I then want to do some post-processing on whatever record comes back, as some messages should cause things in the parsing state to change. This is where I run into problems:

match &fit_message {
        FitMessage::Data(m) => {
            match m {
                FitDataMessage::DeviceSettings(ds) => {
                    match *ds.deref() {
                        FitMessageDeviceSettings{time_zone_offset, ..} => {
                            // device_settings.time_zone_offset is 'in quarter hour increments',
                            // so a value of +15 = (15 increments * 15 minutes * 60 seconds) =
                            // = +13500 seconds
                            if let Some(tzo) = time_zone_offset {
                                parsing_state.set_timezone_offset((tzo * 15 * 60).into());
                            }
                        }
                    }
                },
                FitDataMessage::FieldDescription(fd) => {
                    if let Some(ddi) = fd.developer_data_index {
                        parsing_state.set_developer_data_definition(ddi, FitDataMessage::FieldDescription(fd.clone()));
                    }
                }
                _ => {},
            }
        },
        _ => {},
    }

The borrow checker complains that I'm trying to borrow parsing_state mutably more than once:

error[E0499]: cannot borrow `*parsing_state` as mutable more than once at a time
   --> src/lib.rs:246:25
    |
167 |                     let (data_message, o) = FitDataMessage::parse(o, FitRecordHeader::Normal(normal_header), parsing_state, None)?;
    |                                                                                                              ------------- first mutable borrow occurs here
...
246 |                         parsing_state.set_developer_data_definition(ddi, FitDataMessage::FieldDescription(fd.clone()));
    |                         ^^^^^^^^^^^^^ second mutable borrow occurs here
...
256 | }
    | - first borrow ends here

What I don't understand about this is why parsing_state is still borrowed after the first block above. I've tried nesting that block further into a separate block, but that doesn't help. I assume that what's happening is that down in FitDataMessage::parse I end up storing a reference to an Rc object that I retrieve from parsing_state into the message I'm parsing, but I'm guessing at that.

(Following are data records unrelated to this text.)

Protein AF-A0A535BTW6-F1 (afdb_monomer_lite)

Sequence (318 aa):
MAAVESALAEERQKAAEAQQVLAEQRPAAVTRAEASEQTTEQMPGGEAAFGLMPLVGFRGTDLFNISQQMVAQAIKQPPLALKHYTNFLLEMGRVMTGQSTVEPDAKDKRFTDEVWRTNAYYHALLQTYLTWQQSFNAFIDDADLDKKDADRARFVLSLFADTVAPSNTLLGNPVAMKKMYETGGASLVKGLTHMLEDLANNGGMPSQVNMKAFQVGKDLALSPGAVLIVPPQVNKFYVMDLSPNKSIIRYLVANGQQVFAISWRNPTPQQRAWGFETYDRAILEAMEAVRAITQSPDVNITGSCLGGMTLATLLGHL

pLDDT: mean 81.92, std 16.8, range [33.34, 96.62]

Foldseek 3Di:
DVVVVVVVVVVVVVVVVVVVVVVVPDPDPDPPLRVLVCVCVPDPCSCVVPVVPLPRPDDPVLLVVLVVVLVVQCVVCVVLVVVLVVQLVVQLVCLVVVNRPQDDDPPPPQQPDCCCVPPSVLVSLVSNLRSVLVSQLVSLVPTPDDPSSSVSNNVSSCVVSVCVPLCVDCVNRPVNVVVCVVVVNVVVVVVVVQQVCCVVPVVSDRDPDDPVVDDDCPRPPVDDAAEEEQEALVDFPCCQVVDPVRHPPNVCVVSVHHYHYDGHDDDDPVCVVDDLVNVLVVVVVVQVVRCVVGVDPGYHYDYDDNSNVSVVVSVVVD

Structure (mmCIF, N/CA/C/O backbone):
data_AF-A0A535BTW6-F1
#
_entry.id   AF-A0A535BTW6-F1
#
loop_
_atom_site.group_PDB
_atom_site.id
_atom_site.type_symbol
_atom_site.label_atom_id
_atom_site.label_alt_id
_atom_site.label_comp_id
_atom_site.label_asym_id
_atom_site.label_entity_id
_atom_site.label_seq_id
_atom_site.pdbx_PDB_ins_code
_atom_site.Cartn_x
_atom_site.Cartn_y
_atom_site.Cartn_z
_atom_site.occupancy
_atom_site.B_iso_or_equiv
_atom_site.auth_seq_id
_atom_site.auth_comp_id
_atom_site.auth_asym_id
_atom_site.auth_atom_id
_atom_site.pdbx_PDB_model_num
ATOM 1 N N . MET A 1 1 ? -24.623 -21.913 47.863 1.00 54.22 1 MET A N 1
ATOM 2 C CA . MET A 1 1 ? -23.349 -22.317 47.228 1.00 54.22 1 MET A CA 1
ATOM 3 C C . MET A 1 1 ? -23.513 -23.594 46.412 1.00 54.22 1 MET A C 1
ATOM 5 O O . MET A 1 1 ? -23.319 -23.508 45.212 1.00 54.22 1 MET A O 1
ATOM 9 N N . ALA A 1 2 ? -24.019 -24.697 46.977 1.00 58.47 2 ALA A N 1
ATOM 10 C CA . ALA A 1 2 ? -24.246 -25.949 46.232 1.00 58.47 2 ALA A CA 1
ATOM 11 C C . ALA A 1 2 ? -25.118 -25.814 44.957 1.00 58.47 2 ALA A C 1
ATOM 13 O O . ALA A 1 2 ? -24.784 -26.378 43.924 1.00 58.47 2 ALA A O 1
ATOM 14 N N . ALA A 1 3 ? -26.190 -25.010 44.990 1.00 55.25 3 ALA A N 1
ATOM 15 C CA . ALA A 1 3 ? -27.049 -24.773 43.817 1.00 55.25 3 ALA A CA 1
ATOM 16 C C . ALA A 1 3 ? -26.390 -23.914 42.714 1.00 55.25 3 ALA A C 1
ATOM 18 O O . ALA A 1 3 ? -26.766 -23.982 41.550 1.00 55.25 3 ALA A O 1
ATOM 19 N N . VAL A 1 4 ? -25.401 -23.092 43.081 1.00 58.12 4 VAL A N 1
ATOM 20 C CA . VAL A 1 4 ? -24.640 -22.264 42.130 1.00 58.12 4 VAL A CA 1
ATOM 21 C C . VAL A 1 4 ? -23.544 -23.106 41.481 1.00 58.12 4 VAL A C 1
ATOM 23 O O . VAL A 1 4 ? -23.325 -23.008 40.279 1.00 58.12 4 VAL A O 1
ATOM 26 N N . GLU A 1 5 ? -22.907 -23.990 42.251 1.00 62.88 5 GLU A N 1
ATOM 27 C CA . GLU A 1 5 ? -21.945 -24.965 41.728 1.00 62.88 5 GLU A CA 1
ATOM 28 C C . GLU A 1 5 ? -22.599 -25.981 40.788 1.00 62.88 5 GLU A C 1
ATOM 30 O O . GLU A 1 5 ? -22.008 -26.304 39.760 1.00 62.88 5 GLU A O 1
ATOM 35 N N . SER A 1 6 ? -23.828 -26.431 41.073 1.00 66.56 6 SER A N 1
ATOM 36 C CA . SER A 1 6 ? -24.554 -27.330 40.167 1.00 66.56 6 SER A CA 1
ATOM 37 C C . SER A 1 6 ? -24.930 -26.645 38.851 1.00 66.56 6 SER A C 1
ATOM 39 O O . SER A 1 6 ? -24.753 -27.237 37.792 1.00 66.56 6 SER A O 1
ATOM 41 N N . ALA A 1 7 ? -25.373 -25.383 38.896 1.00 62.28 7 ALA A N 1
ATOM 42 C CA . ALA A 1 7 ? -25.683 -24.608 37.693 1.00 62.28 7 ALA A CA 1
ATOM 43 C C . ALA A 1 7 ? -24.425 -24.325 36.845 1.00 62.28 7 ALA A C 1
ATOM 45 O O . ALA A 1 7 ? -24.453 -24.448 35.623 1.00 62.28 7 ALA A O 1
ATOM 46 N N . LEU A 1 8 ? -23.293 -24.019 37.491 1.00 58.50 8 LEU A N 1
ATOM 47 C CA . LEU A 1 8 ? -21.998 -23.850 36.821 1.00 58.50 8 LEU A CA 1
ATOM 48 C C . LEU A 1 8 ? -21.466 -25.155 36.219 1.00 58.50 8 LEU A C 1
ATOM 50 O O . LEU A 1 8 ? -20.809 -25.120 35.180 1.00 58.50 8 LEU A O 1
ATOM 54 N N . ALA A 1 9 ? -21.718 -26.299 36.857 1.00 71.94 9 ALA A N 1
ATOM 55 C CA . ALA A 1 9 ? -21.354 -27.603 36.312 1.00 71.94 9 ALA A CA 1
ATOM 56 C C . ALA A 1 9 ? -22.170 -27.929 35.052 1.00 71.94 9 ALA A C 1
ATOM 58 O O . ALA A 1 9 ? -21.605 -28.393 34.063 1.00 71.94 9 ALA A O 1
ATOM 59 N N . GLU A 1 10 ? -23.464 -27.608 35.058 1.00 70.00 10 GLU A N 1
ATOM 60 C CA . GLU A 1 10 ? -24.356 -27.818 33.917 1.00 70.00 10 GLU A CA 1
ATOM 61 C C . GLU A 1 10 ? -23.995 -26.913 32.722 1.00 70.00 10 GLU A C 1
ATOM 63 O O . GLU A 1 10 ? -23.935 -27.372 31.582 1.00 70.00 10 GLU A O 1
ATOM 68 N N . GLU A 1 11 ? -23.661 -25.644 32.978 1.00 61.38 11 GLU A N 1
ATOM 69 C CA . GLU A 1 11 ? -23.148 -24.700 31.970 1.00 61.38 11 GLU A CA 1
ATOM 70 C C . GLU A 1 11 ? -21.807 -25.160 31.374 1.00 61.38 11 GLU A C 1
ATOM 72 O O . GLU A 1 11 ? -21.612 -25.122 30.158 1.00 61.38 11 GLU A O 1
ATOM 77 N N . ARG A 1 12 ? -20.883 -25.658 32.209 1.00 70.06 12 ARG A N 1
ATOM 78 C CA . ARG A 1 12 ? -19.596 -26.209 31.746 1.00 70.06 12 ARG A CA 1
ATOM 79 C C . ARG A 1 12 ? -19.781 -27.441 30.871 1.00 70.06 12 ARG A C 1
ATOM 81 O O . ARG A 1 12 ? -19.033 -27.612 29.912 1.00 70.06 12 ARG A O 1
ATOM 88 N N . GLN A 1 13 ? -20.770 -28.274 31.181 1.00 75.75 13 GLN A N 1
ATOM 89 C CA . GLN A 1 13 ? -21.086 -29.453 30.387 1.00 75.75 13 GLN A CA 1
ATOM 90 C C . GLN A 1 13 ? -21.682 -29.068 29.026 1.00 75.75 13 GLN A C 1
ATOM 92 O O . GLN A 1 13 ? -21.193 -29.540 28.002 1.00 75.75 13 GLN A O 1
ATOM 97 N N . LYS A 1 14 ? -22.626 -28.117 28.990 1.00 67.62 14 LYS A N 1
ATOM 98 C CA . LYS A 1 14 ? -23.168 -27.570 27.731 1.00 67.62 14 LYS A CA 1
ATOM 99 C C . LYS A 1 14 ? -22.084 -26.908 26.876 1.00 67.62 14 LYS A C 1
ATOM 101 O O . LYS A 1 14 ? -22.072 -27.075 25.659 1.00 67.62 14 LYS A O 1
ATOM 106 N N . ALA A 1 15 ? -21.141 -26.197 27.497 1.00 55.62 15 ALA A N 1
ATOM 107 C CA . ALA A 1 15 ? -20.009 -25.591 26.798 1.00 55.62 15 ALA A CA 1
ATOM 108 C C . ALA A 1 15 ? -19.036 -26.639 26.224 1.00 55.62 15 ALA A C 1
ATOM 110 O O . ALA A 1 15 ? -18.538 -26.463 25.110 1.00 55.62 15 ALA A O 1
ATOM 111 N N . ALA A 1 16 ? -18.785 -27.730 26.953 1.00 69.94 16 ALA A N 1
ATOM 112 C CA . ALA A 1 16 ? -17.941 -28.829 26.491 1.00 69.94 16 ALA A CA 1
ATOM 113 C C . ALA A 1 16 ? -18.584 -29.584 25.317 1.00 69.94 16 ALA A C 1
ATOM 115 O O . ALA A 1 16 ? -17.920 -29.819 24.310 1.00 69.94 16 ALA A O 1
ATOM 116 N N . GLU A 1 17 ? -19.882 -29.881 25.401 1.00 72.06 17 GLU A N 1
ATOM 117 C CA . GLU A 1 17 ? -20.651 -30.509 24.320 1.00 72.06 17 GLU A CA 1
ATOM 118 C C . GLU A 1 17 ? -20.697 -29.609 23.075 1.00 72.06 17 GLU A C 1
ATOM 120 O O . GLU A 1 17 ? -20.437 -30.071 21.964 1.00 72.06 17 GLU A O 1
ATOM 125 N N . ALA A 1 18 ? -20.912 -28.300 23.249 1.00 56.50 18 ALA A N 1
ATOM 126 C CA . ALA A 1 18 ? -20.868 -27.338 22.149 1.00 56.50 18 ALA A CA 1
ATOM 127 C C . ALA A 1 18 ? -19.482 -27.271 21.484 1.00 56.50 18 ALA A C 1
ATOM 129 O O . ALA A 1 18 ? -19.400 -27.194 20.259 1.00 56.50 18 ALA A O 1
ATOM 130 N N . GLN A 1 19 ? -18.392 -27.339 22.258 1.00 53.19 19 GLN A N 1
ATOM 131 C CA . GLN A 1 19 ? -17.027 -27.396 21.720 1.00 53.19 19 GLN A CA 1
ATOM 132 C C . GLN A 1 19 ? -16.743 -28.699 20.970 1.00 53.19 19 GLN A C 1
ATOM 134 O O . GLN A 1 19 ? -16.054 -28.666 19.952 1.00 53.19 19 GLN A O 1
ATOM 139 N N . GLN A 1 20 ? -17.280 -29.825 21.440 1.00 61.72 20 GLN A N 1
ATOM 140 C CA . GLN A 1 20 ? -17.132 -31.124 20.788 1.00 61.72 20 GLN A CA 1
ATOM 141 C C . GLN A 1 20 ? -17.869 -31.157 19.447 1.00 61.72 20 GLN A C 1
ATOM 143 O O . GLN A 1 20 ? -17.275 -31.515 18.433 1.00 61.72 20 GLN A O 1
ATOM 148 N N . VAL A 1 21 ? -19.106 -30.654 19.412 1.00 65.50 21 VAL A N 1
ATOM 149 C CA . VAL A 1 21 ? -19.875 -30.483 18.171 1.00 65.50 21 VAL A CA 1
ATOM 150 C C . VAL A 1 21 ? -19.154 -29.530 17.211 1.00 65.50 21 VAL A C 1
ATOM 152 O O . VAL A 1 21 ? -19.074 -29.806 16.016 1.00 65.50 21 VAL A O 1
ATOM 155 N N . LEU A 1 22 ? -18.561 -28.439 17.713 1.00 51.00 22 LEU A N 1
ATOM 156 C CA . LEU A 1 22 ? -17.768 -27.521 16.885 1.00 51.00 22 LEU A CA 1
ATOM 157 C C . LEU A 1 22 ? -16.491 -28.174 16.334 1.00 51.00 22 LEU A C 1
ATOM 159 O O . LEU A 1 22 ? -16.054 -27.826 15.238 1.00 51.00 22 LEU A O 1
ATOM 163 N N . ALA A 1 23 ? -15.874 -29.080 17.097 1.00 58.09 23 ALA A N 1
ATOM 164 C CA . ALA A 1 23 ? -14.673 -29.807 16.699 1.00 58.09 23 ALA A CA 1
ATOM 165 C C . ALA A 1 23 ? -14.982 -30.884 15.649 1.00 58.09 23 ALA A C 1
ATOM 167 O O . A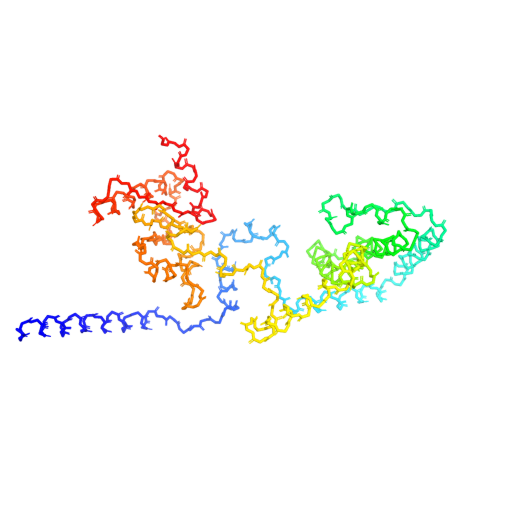LA A 1 23 ? -14.222 -31.023 14.695 1.00 58.09 23 ALA A O 1
ATOM 168 N N . GLU A 1 24 ? -16.112 -31.583 15.776 1.00 61.38 24 GLU A N 1
ATOM 169 C CA . GLU A 1 24 ? -16.596 -32.565 14.796 1.00 61.38 24 GLU A CA 1
ATOM 170 C C . GLU A 1 24 ? -17.079 -31.907 13.494 1.00 61.38 24 GLU A C 1
ATOM 172 O O . GLU A 1 24 ? -16.880 -32.449 12.409 1.00 61.38 24 GLU A O 1
ATOM 177 N N . GLN A 1 25 ? -17.655 -30.702 13.575 1.00 50.38 25 GLN A N 1
ATOM 178 C CA . GLN A 1 25 ? -18.059 -29.906 12.408 1.00 50.38 25 GLN A CA 1
ATOM 179 C C . GLN A 1 25 ? -16.899 -29.170 11.729 1.00 50.38 25 GLN A C 1
ATOM 181 O O . GLN A 1 25 ? -17.106 -28.495 10.718 1.00 50.38 25 GLN A O 1
ATOM 186 N N . ARG A 1 26 ? -15.680 -29.266 12.269 1.00 42.91 26 ARG A N 1
ATOM 187 C CA . ARG A 1 26 ? -14.483 -28.675 11.677 1.00 42.91 26 ARG A CA 1
ATOM 188 C C . ARG A 1 26 ? -13.897 -29.706 10.705 1.00 42.91 26 ARG A C 1
ATOM 190 O O . ARG A 1 26 ? -13.192 -30.606 11.159 1.00 42.91 26 ARG A O 1
ATOM 197 N N . PRO A 1 27 ? -14.158 -29.630 9.382 1.00 43.69 27 PRO A N 1
ATOM 198 C CA . PRO A 1 27 ? -13.433 -30.486 8.454 1.00 43.69 27 PRO A CA 1
ATOM 199 C C . PRO A 1 27 ? -11.935 -30.244 8.657 1.00 43.69 27 PRO A C 1
ATOM 201 O O . PRO A 1 27 ? -11.528 -29.116 8.967 1.00 43.69 27 PRO A O 1
ATOM 204 N N . ALA A 1 28 ? -11.136 -31.312 8.534 1.00 41.66 28 ALA A N 1
ATOM 205 C CA . ALA A 1 28 ? -9.679 -31.249 8.591 1.00 41.66 28 ALA A CA 1
ATOM 206 C C . ALA A 1 28 ? -9.216 -30.011 7.822 1.00 41.66 28 ALA A C 1
ATOM 208 O O . ALA A 1 28 ? -9.643 -29.812 6.686 1.00 41.66 28 ALA A O 1
ATOM 209 N N . ALA A 1 29 ? -8.462 -29.137 8.493 1.00 39.34 29 ALA A N 1
ATOM 210 C CA . ALA A 1 29 ? -8.134 -27.811 7.996 1.00 39.34 29 ALA A CA 1
ATOM 211 C C . ALA A 1 29 ? -7.481 -27.915 6.614 1.00 39.34 29 ALA A C 1
ATOM 213 O O . ALA A 1 29 ? -6.281 -28.155 6.501 1.00 39.34 29 ALA A O 1
ATOM 214 N N . VAL A 1 30 ? -8.302 -27.731 5.582 1.00 38.62 30 VAL A N 1
ATOM 215 C CA . VAL A 1 30 ? -7.884 -27.524 4.205 1.00 38.62 30 VAL A CA 1
ATOM 216 C C . VAL A 1 30 ? -6.893 -26.372 4.256 1.00 38.62 30 VAL A C 1
ATOM 218 O O . VAL A 1 30 ? -7.184 -25.310 4.825 1.00 38.62 30 VAL A O 1
ATOM 221 N N . THR A 1 31 ? -5.676 -26.605 3.774 1.00 43.78 31 THR A N 1
ATOM 222 C CA . THR A 1 31 ? -4.639 -25.583 3.860 1.00 43.78 31 THR A CA 1
ATOM 223 C C . THR A 1 31 ? -5.106 -24.332 3.113 1.00 43.78 31 THR A C 1
ATOM 225 O O . THR A 1 31 ? -5.892 -24.391 2.169 1.00 43.78 31 THR A O 1
ATOM 228 N N . ARG A 1 32 ? -4.652 -23.151 3.554 1.00 42.66 32 ARG A N 1
ATOM 229 C CA . ARG A 1 32 ? -5.097 -21.839 3.040 1.00 42.66 32 ARG A CA 1
ATOM 230 C C . ARG A 1 32 ? -5.050 -21.723 1.503 1.00 42.66 32 ARG A C 1
ATOM 232 O O . ARG A 1 32 ? -5.792 -20.921 0.944 1.00 42.66 32 ARG A O 1
ATOM 239 N N . ALA A 1 33 ? -4.192 -22.504 0.843 1.00 36.88 33 ALA A N 1
ATOM 240 C CA . ALA A 1 33 ? -4.096 -22.591 -0.611 1.00 36.88 33 ALA A CA 1
ATOM 241 C C . ALA A 1 33 ? -5.289 -23.342 -1.236 1.00 36.88 33 ALA A C 1
ATOM 243 O O . ALA A 1 33 ? -5.965 -22.788 -2.103 1.00 36.88 33 ALA A O 1
ATOM 244 N N . GLU A 1 34 ? -5.605 -24.529 -0.721 1.00 33.41 34 GLU A N 1
ATOM 245 C CA . GLU A 1 34 ? -6.665 -25.421 -1.211 1.00 33.41 34 GLU A CA 1
ATOM 246 C C . GLU A 1 34 ? -8.073 -24.841 -0.971 1.00 33.41 34 GLU A C 1
ATOM 248 O O . GLU A 1 34 ? -8.963 -24.979 -1.807 1.00 33.41 34 GLU A O 1
ATOM 253 N N . ALA A 1 35 ? -8.281 -24.108 0.132 1.00 33.53 35 ALA A N 1
ATOM 254 C CA . ALA A 1 35 ? -9.563 -23.452 0.408 1.00 33.53 35 ALA A CA 1
ATOM 255 C C . ALA A 1 35 ? -9.838 -22.304 -0.579 1.00 33.53 35 ALA A C 1
ATOM 257 O O . ALA A 1 35 ? -10.987 -22.054 -0.940 1.00 33.53 35 ALA A O 1
ATOM 258 N N . SER A 1 36 ? -8.788 -21.614 -1.044 1.00 36.06 36 SER A N 1
ATOM 259 C CA . SER A 1 36 ? -8.927 -20.593 -2.088 1.00 36.06 36 SER A CA 1
ATOM 260 C C . SER A 1 36 ? -9.174 -21.213 -3.466 1.00 36.06 36 SER A C 1
ATOM 262 O O . SER A 1 36 ? -9.970 -20.671 -4.229 1.00 36.06 36 SER A O 1
ATOM 264 N N . GLU A 1 37 ? -8.569 -22.371 -3.758 1.00 36.75 37 GLU A N 1
ATOM 265 C CA . GLU A 1 37 ? -8.790 -23.116 -5.006 1.00 36.75 37 GLU A CA 1
ATOM 266 C C . GLU A 1 37 ? -10.230 -23.628 -5.093 1.00 36.75 37 GLU A C 1
ATOM 268 O O . GLU A 1 37 ? -10.931 -23.298 -6.046 1.00 36.75 37 GLU A O 1
ATOM 273 N N . GLN A 1 38 ? -10.730 -24.296 -4.047 1.00 34.97 38 GLN A N 1
ATOM 274 C CA . GLN A 1 38 ? -12.106 -24.806 -4.022 1.00 34.97 38 GLN A CA 1
ATOM 275 C C . GLN A 1 38 ? -13.155 -23.692 -4.109 1.00 34.97 38 GLN A C 1
ATOM 277 O O . GLN A 1 38 ? -14.167 -23.849 -4.786 1.00 34.97 38 GLN A O 1
ATOM 282 N N . THR A 1 39 ? -12.911 -22.546 -3.466 1.00 38.72 39 THR A N 1
ATOM 283 C CA . THR A 1 39 ? -13.845 -21.409 -3.516 1.00 38.72 39 THR A CA 1
ATOM 284 C C . THR A 1 39 ? -13.863 -20.746 -4.900 1.00 38.72 39 THR A C 1
ATOM 286 O O . THR A 1 39 ? -14.885 -20.193 -5.299 1.00 38.72 39 THR A O 1
ATOM 289 N N . THR A 1 40 ? -12.761 -20.827 -5.654 1.00 36.44 40 THR A N 1
ATOM 290 C CA . THR A 1 40 ? -12.654 -20.245 -7.003 1.00 36.44 40 THR A CA 1
ATOM 291 C C . THR A 1 40 ? -13.214 -21.187 -8.075 1.00 36.44 40 THR A C 1
ATOM 293 O O . THR A 1 40 ? -13.914 -20.720 -8.969 1.00 36.44 40 THR A O 1
ATOM 296 N N . GLU A 1 41 ? -12.990 -22.502 -7.959 1.00 37.31 41 GLU A N 1
ATOM 297 C CA . GLU A 1 41 ? -13.512 -23.506 -8.905 1.00 37.31 41 GLU A CA 1
ATOM 298 C C . GLU A 1 41 ? -15.014 -23.799 -8.735 1.00 37.31 41 GLU A C 1
ATOM 300 O O . GLU A 1 41 ? -15.681 -24.145 -9.707 1.00 37.31 41 GLU A O 1
ATOM 305 N N . GLN A 1 42 ? -15.579 -23.664 -7.527 1.00 39.12 42 GLN A N 1
ATOM 306 C CA . GLN A 1 42 ? -16.969 -24.070 -7.252 1.00 39.12 42 GLN A CA 1
ATOM 307 C C . GLN A 1 42 ? -18.019 -22.960 -7.399 1.00 39.12 42 GLN A C 1
ATOM 309 O O . GLN A 1 42 ? -19.203 -23.228 -7.193 1.00 39.12 42 GLN A O 1
ATOM 314 N N . MET A 1 43 ? -17.641 -21.729 -7.755 1.00 33.56 43 MET A N 1
ATOM 315 C CA . MET A 1 43 ? -18.608 -20.659 -8.024 1.00 33.56 43 MET A CA 1
ATOM 316 C C . MET A 1 43 ? -18.934 -20.588 -9.523 1.00 33.56 43 MET A C 1
ATOM 318 O O . MET A 1 43 ? -18.111 -20.083 -10.291 1.00 33.56 43 MET A O 1
ATOM 322 N N . PRO A 1 44 ? -20.144 -20.984 -9.971 1.00 33.34 44 PRO A N 1
ATOM 323 C CA . PRO A 1 44 ? -20.593 -20.675 -11.322 1.00 33.34 44 PRO A CA 1
ATOM 324 C C . PRO A 1 44 ? -20.718 -19.148 -11.419 1.00 33.34 44 PRO A C 1
ATOM 326 O O . PRO A 1 44 ? -21.579 -18.550 -10.777 1.00 33.34 44 PRO A O 1
ATOM 329 N N . GLY A 1 45 ? -19.808 -18.508 -12.158 1.00 39.91 45 GLY A N 1
ATOM 330 C CA . GLY A 1 45 ? -19.703 -17.046 -12.255 1.00 39.91 45 GLY A CA 1
ATOM 331 C C . GLY A 1 45 ? -18.578 -16.407 -11.428 1.00 39.91 45 GLY A C 1
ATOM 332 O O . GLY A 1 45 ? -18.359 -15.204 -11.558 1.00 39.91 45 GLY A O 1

I'm new to rust, and this is my first serious dance with the borrow checker, so I'll try asking the general form of my question: if I'm writing a parser like this with some state that is going to change from record to record during the parse, what's the right rust-y way to keep track of that state? It's unavoidable that I'm going to end up with messageN needing to have a reference to messageM given the spec, so I suspect that I just haven't found the right magic combination of Rc/RefCell/Box/whatever to convince the borrow checker that I'm not a bad person. Help appreciated!

TomP · September 13, 2018, 1:15am

It's not that you have "to convince the borrow checker that [you're] not a bad person", it's that you have to avoid giving the compiler's backend unrestricted authorization to optimize your code whatever way it likes because your program has (and thus authorizes) undefined behavior.

vitalyd · September 13, 2018, 1:35am

It’s hard to say with just the snippet you posted but if I’m imagining right what you’re saying here, then the borrow of parsing_state is propagated into fit_message and since that object is still live at the point you try to borrow `parsing_state‘ again, the compiler rejects it.

Put another way, a function like:

fn foo<'a>(x: &'a mut Something) -> SomethingElse<'a> { ... }

propagates (ie retains) the borrow of Something, via the returned SomethingElse, because the lifetimes are linked up from input to output.

Instead of returning a reference to the Rc, can you clone the Rc and use the clone instead? That’ll sever the borrow.

Also, if you can put your code on the playground, a minimal example, it’ll be easier for everyone to help you.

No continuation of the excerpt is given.